Collection entries
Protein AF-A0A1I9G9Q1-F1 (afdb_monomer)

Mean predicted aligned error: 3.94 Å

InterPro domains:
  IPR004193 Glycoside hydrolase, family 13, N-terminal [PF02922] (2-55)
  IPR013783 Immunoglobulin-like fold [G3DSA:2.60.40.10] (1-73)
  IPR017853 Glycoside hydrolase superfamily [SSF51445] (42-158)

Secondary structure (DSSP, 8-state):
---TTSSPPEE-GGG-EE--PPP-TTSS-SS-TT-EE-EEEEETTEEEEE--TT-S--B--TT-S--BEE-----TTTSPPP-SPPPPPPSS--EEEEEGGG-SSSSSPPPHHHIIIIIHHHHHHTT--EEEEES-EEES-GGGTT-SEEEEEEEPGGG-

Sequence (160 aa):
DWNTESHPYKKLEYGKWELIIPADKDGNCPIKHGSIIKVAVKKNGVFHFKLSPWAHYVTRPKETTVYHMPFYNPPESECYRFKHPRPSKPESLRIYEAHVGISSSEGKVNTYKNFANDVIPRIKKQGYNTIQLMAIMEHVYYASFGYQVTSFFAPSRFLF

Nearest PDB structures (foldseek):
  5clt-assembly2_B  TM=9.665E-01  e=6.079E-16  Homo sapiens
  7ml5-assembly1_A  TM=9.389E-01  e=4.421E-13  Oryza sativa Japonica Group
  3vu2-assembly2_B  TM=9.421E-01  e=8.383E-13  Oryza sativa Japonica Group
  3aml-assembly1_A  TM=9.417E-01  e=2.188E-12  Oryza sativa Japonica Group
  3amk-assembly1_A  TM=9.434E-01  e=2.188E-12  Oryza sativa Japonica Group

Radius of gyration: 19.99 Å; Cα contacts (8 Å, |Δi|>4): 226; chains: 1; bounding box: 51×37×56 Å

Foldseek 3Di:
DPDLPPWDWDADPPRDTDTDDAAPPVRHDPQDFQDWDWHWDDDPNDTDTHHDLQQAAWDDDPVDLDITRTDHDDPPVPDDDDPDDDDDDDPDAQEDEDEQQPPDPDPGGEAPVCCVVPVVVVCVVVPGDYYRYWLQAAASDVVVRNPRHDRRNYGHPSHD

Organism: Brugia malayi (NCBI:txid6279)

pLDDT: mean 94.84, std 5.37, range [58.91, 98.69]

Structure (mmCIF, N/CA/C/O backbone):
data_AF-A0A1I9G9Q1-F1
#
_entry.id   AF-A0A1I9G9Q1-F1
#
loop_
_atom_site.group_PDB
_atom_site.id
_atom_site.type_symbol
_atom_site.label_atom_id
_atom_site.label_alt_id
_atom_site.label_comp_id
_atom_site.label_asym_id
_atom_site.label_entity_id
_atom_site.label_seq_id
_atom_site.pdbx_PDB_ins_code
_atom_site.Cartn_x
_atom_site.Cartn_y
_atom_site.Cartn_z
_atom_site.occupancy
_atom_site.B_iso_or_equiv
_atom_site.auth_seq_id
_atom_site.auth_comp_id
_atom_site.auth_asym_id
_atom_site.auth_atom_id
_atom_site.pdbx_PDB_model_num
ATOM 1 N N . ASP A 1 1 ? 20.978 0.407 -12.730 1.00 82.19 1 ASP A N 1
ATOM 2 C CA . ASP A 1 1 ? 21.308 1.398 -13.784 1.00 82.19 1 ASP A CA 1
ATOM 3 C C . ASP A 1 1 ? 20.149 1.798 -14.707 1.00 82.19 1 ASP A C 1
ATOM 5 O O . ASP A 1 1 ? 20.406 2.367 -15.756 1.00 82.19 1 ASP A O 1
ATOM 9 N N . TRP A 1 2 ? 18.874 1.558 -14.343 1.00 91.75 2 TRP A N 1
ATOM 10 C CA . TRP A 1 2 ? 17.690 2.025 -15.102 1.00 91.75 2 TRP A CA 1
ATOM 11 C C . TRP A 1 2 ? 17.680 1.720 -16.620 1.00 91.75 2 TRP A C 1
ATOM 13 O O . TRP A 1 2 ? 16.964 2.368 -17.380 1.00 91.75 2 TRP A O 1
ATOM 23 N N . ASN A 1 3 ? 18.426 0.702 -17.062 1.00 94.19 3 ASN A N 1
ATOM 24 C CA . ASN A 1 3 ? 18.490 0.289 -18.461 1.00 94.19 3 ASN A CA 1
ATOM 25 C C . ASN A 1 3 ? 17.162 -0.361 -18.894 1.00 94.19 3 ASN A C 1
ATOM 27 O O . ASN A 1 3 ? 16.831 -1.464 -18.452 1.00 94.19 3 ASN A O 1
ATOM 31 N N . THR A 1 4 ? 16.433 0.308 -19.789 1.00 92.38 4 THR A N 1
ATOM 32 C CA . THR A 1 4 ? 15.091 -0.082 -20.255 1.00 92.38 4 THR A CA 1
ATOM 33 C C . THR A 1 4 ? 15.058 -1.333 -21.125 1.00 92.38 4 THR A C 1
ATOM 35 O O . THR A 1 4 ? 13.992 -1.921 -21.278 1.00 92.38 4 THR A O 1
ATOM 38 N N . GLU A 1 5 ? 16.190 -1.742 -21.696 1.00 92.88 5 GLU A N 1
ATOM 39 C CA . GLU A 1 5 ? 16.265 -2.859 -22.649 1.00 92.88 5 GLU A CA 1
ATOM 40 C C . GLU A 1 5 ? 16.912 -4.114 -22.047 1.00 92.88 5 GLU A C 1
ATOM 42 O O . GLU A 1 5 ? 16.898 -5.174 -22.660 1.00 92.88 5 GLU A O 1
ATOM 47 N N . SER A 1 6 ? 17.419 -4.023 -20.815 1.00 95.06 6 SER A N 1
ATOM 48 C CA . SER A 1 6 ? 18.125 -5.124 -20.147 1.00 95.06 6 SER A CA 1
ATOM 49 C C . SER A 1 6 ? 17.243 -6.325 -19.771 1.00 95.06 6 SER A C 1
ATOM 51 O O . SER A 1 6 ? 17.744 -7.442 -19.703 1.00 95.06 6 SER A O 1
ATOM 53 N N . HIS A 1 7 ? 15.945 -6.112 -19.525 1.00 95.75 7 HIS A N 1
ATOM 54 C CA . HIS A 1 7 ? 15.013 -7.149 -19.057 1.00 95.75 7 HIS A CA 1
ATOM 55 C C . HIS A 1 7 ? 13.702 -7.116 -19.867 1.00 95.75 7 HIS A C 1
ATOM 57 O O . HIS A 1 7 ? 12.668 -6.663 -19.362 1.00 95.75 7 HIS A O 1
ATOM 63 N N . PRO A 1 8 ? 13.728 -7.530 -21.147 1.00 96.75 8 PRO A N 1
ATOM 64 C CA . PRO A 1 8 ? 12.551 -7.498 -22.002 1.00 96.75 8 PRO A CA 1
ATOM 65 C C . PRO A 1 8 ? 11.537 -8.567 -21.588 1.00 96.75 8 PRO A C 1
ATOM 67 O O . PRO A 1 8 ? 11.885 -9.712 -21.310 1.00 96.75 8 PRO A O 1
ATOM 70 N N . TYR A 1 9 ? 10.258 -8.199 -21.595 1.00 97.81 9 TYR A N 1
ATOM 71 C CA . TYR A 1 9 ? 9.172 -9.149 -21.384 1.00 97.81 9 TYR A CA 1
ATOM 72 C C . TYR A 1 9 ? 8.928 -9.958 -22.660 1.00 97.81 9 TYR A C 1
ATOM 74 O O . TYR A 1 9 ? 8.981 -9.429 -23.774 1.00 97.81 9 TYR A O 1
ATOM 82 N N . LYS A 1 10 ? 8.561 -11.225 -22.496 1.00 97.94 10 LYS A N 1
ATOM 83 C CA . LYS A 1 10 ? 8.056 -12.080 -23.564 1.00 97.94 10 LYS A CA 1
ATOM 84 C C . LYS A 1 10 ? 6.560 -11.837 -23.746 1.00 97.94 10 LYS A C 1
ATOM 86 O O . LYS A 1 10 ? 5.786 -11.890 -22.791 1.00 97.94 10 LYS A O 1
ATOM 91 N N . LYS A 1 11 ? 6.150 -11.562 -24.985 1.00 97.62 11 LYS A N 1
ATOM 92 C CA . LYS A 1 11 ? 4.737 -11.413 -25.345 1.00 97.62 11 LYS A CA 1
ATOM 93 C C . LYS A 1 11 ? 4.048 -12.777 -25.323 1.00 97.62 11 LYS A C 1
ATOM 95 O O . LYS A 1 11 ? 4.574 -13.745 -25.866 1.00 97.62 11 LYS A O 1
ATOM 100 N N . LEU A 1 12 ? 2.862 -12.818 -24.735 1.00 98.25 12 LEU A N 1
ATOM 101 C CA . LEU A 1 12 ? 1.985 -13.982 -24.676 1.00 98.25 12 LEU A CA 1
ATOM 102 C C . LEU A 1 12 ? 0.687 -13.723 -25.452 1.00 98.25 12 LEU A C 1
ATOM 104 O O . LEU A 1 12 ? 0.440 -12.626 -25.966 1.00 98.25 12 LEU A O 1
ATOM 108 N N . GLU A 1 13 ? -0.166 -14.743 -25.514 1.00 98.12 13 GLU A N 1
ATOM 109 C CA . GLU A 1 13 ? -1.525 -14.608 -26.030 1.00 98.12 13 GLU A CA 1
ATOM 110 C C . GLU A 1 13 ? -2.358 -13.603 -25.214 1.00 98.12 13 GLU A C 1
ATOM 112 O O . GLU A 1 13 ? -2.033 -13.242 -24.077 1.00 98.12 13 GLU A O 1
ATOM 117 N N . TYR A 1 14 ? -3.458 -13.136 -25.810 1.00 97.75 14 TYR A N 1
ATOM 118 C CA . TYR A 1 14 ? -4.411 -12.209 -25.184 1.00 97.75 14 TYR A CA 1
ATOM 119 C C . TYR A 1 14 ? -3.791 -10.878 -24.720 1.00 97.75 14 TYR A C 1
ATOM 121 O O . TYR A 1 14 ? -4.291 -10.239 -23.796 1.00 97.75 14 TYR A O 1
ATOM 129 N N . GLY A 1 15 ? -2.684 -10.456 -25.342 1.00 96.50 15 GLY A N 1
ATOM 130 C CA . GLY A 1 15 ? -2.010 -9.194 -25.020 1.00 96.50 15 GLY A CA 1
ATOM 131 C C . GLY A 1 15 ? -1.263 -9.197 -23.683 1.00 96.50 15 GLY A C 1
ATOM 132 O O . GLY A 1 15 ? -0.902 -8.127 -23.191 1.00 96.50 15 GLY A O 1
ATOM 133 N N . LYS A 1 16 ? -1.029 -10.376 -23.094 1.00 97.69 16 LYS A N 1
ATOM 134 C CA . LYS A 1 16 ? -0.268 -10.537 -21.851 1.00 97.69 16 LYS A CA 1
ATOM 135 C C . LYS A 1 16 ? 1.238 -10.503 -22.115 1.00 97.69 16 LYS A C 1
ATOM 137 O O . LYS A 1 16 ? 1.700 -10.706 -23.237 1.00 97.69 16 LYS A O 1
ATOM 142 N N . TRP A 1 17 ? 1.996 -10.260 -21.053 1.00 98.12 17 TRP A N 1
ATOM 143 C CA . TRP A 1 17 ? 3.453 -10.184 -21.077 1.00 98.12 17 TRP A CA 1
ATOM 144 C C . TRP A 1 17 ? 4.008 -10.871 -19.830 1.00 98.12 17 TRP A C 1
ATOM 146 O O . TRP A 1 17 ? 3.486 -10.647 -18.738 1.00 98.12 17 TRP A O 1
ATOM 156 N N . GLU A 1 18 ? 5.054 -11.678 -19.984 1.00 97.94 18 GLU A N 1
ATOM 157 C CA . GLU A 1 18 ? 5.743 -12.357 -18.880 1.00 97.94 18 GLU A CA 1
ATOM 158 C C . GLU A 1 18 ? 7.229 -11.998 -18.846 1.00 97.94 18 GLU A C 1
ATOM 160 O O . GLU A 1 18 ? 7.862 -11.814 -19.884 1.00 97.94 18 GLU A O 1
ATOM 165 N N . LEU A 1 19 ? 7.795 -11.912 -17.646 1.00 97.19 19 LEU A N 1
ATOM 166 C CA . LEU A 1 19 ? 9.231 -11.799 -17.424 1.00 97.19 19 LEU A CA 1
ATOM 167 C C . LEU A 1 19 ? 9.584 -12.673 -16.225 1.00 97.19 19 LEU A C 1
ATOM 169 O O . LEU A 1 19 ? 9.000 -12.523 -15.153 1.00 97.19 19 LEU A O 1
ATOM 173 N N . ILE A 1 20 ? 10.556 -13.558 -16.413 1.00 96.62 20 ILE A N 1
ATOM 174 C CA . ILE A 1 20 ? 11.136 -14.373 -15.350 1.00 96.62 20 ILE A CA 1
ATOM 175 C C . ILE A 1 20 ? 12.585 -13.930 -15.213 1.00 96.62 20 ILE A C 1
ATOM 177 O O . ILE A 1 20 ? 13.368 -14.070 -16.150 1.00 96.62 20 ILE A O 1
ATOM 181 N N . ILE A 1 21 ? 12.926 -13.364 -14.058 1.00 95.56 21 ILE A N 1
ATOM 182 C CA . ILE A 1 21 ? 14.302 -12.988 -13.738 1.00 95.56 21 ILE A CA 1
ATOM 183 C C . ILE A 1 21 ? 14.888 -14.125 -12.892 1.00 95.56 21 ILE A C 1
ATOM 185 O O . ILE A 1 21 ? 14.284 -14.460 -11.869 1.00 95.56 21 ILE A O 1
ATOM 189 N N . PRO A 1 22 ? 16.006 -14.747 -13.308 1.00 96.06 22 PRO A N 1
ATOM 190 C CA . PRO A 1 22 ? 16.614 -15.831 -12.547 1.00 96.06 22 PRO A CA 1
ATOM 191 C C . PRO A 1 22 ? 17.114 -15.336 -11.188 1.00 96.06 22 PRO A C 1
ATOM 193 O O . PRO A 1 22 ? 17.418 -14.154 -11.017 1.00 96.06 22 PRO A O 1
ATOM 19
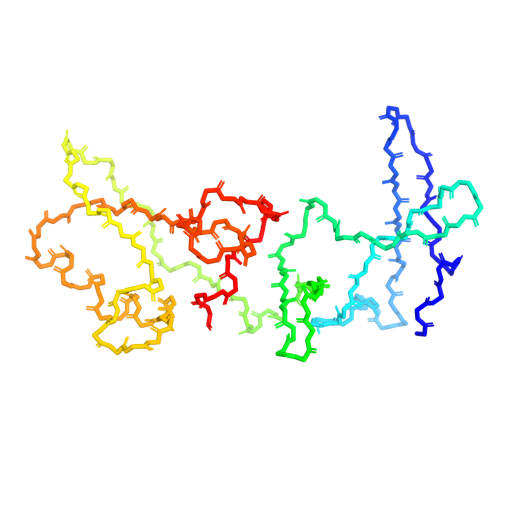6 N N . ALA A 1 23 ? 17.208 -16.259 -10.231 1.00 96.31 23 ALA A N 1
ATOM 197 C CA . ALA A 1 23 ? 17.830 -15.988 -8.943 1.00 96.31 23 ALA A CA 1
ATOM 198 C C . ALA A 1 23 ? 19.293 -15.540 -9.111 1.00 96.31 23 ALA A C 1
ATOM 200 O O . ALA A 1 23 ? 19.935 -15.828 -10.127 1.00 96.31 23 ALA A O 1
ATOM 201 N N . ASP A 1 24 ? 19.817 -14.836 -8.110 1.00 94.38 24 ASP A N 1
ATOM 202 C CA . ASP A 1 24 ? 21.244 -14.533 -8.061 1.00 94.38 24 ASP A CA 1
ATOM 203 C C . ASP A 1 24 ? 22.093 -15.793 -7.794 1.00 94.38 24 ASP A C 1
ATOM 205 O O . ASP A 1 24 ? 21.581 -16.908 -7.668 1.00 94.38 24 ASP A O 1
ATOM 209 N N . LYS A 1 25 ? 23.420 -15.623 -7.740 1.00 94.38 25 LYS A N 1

■ Task item
Write out again, exactly, the lines from the start of the entries up to and including the one with "Organism: Brugia malayi (NCBI:txid6279)". Nothing else belongs in the reply.

■ Response box
Protein AF-A0A1I9G9Q1-F1 (afdb_monomer)

Mean predicted aligned error: 3.94 Å

InterPro domains:
  IPR004193 Glycoside hydrolase, family 13, N-terminal [PF02922] (2-55)
  IPR013783 Immunoglobulin-like fold [G3DSA:2.60.40.10] (1-73)
  IPR017853 Glycoside hydrolase superfamily [SSF51445] (42-158)

Secondary structure (DSSP, 8-state):
---TTSSPPEE-GGG-EE--PPP-TTSS-SS-TT-EE-EEEEETTEEEEE--TT-S--B--TT-S--BEE-----TTTSPPP-SPPPPPPSS--EEEEEGGG-SSSSSPPPHHHIIIIIHHHHHHTT--EEEEES-EEES-GGGTT-SEEEEEEEPGGG-

Sequence (160 aa):
DWNTESHPYKKLEYGKWELIIPADKDGNCPIKHGSIIKVAVKKNGVFHFKLSPWAHYVTRPKETTVYHMPFYNPPESECYRFKHPRPSKPESLRIYEAHVGISSSEGKVNTYKNFANDVIPRIKKQGYNTIQLMAIMEHVYYASFGYQVTSFFAPSRFLF

Nearest PDB structures (foldseek):
  5clt-assembly2_B  TM=9.665E-01  e=6.079E-16  Homo sapiens
  7ml5-assembly1_A  TM=9.389E-01  e=4.421E-13  Oryza sativa Japonica Group
  3vu2-assembly2_B  TM=9.421E-01  e=8.383E-13  Oryza sativa Japonica Group
  3aml-assembly1_A  TM=9.417E-01  e=2.188E-12  Oryza sativa Japonica Group
  3amk-assembly1_A  TM=9.434E-01  e=2.188E-12  Oryza sativa Japonica Group

Radius of gyration: 19.99 Å; Cα contacts (8 Å, |Δi|>4): 226; chains: 1; bounding box: 51×37×56 Å

Foldseek 3Di:
DPDLPPWDWDADPPRDTDTDDAAPPVRHDPQDFQDWDWHWDDDPNDTDTHHDLQQAAWDDDPVDLDITRTDHDDPPVPDDDDPDDDDDDDPDAQEDEDEQQPPDPDPGGEAPVCCVVPVVVVCVVVPGDYYRYWLQAAASDVVVRNPRHDRRNYGHPSHD

Organism: Brugia malayi (NCBI:txid6279)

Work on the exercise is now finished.